--- What this task involves ---
Within the records below, find the line with "ATOM 20 O O" and the line with "ATOM 55 C CA", then reproduce exactly those two lines and all lines between them, without any picture.

--- Record extracts ---
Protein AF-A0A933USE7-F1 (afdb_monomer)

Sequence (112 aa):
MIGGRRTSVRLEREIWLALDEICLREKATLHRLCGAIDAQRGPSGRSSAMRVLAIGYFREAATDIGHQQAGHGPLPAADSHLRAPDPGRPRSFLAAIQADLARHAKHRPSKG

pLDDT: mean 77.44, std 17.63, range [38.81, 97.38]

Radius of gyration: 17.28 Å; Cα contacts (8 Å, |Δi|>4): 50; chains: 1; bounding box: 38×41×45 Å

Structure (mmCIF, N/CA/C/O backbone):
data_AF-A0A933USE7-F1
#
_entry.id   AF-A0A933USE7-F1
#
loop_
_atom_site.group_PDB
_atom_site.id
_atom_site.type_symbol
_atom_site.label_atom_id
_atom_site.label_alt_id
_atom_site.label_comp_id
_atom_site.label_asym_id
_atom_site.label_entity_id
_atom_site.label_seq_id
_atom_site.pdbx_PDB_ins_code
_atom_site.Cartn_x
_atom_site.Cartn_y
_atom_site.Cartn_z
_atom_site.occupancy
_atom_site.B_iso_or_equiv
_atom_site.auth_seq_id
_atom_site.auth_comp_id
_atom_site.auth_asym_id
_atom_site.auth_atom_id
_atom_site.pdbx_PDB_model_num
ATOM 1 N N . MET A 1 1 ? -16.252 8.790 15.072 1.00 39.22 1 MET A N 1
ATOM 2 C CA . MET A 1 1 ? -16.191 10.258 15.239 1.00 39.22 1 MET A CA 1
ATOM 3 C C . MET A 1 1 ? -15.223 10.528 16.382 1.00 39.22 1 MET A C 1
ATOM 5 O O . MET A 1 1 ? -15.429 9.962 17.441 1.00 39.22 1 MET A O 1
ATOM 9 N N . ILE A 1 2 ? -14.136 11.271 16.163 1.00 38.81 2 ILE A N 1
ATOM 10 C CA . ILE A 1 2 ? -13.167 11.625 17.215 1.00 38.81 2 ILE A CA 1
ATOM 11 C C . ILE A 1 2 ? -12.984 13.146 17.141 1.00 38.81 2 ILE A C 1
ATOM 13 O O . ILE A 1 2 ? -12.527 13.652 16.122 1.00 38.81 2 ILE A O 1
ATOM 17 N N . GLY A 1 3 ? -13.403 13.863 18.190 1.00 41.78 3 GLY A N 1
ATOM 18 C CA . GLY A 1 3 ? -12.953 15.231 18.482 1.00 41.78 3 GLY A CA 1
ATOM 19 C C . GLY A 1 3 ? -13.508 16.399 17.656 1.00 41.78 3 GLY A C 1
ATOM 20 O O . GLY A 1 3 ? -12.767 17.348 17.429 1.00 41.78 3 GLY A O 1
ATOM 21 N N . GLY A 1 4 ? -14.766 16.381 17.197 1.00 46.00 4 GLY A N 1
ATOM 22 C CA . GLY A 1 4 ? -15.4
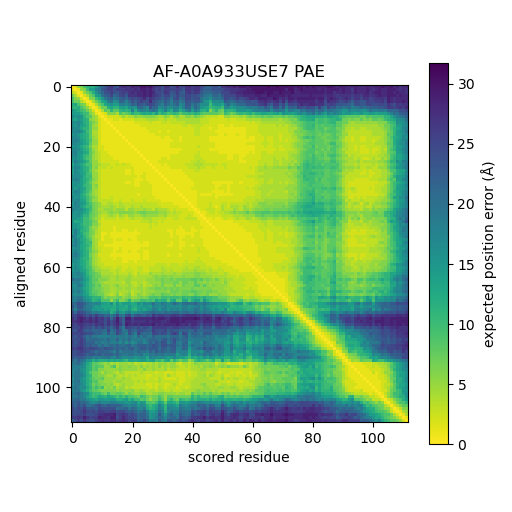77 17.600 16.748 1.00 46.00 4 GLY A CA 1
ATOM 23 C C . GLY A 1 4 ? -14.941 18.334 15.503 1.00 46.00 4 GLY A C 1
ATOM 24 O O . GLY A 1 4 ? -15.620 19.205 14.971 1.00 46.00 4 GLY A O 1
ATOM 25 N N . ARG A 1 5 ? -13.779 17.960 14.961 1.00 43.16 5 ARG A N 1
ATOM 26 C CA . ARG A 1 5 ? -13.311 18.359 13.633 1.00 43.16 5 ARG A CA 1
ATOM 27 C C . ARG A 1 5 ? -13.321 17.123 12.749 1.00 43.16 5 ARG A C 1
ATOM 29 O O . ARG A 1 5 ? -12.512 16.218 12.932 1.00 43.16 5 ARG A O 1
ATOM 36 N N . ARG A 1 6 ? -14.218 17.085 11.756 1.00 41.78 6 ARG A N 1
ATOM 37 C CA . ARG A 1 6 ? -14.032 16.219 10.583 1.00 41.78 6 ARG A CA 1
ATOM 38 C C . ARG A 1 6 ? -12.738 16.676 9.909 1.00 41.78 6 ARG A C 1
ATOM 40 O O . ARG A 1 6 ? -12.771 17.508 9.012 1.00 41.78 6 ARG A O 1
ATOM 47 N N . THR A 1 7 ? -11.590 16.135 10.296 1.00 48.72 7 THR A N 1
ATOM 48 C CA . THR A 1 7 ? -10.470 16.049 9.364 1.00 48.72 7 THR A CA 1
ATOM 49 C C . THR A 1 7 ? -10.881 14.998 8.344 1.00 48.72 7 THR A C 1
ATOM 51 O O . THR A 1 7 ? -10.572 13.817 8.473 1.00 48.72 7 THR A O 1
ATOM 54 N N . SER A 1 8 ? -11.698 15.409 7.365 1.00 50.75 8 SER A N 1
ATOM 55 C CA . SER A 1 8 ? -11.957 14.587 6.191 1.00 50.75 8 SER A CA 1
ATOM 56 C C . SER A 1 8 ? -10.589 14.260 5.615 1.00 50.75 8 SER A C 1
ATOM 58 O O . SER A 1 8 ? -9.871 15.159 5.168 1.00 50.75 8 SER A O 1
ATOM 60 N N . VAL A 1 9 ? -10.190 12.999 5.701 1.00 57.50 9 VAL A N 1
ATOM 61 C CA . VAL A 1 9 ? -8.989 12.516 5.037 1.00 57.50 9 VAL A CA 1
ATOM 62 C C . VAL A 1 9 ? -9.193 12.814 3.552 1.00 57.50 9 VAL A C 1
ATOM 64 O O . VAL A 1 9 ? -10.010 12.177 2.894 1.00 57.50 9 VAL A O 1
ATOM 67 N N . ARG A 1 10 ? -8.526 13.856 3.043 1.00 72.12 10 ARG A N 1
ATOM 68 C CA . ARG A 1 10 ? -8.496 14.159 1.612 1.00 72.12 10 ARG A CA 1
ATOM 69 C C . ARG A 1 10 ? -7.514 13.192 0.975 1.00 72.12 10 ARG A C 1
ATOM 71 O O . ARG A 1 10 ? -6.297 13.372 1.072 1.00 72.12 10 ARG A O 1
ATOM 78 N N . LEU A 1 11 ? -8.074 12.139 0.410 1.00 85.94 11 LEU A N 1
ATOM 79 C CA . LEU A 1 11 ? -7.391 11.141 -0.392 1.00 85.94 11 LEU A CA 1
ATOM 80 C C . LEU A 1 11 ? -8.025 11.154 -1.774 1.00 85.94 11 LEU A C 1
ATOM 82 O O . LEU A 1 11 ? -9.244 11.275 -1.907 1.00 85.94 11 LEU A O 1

--- Expected answer ---
ATOM 20 O O . GLY A 1 3 ? -12.767 17.348 17.429 1.00 41.78 3 GLY A O 1
ATOM 21 N N . GLY A 1 4 ? -14.766 16.381 17.197 1.00 46.00 4 GLY A N 1
ATOM 22 C CA . GLY A 1 4 ? -15.4
77 17.600 16.748 1.00 46.00 4 GLY A CA 1
ATOM 23 C C . GLY A 1 4 ? -14.941 18.334 15.503 1.00 46.00 4 GLY A C 1
ATOM 24 O O . GLY A 1 4 ? -15.620 19.205 14.971 1.00 46.00 4 GLY A O 1
ATOM 25 N N . ARG A 1 5 ? -13.779 17.960 14.961 1.00 43.16 5 ARG A N 1
ATOM 26 C CA . ARG A 1 5 ? -13.311 18.359 13.633 1.00 43.16 5 ARG A CA 1
ATOM 27 C C . ARG A 1 5 ? -13.321 17.123 12.749 1.00 43.16 5 ARG A C 1
ATOM 29 O O . ARG A 1 5 ? -12.512 16.218 12.932 1.00 43.16 5 ARG A O 1
ATOM 36 N N . ARG A 1 6 ? -14.218 17.085 11.756 1.00 41.78 6 ARG A N 1
ATOM 37 C CA . ARG A 1 6 ? -14.032 16.219 10.583 1.00 41.78 6 ARG A CA 1
ATOM 38 C C . ARG A 1 6 ? -12.738 16.676 9.909 1.00 41.78 6 ARG A C 1
ATOM 40 O O . ARG A 1 6 ? -12.771 17.508 9.012 1.00 41.78 6 ARG A O 1
ATOM 47 N N . THR A 1 7 ? -11.590 16.135 10.296 1.00 48.72 7 THR A N 1
ATOM 48 C CA . THR A 1 7 ? -10.470 16.049 9.364 1.00 48.72 7 THR A CA 1
ATOM 49 C C . THR A 1 7 ? -10.881 14.998 8.344 1.00 48.72 7 THR A C 1
ATOM 51 O O . THR A 1 7 ? -10.572 13.817 8.473 1.00 48.72 7 THR A O 1
ATOM 54 N N . SER A 1 8 ? -11.698 15.409 7.365 1.00 50.75 8 SER A N 1
ATOM 55 C CA . SER A 1 8 ? -11.957 14.587 6.191 1.00 50.75 8 SER A CA 1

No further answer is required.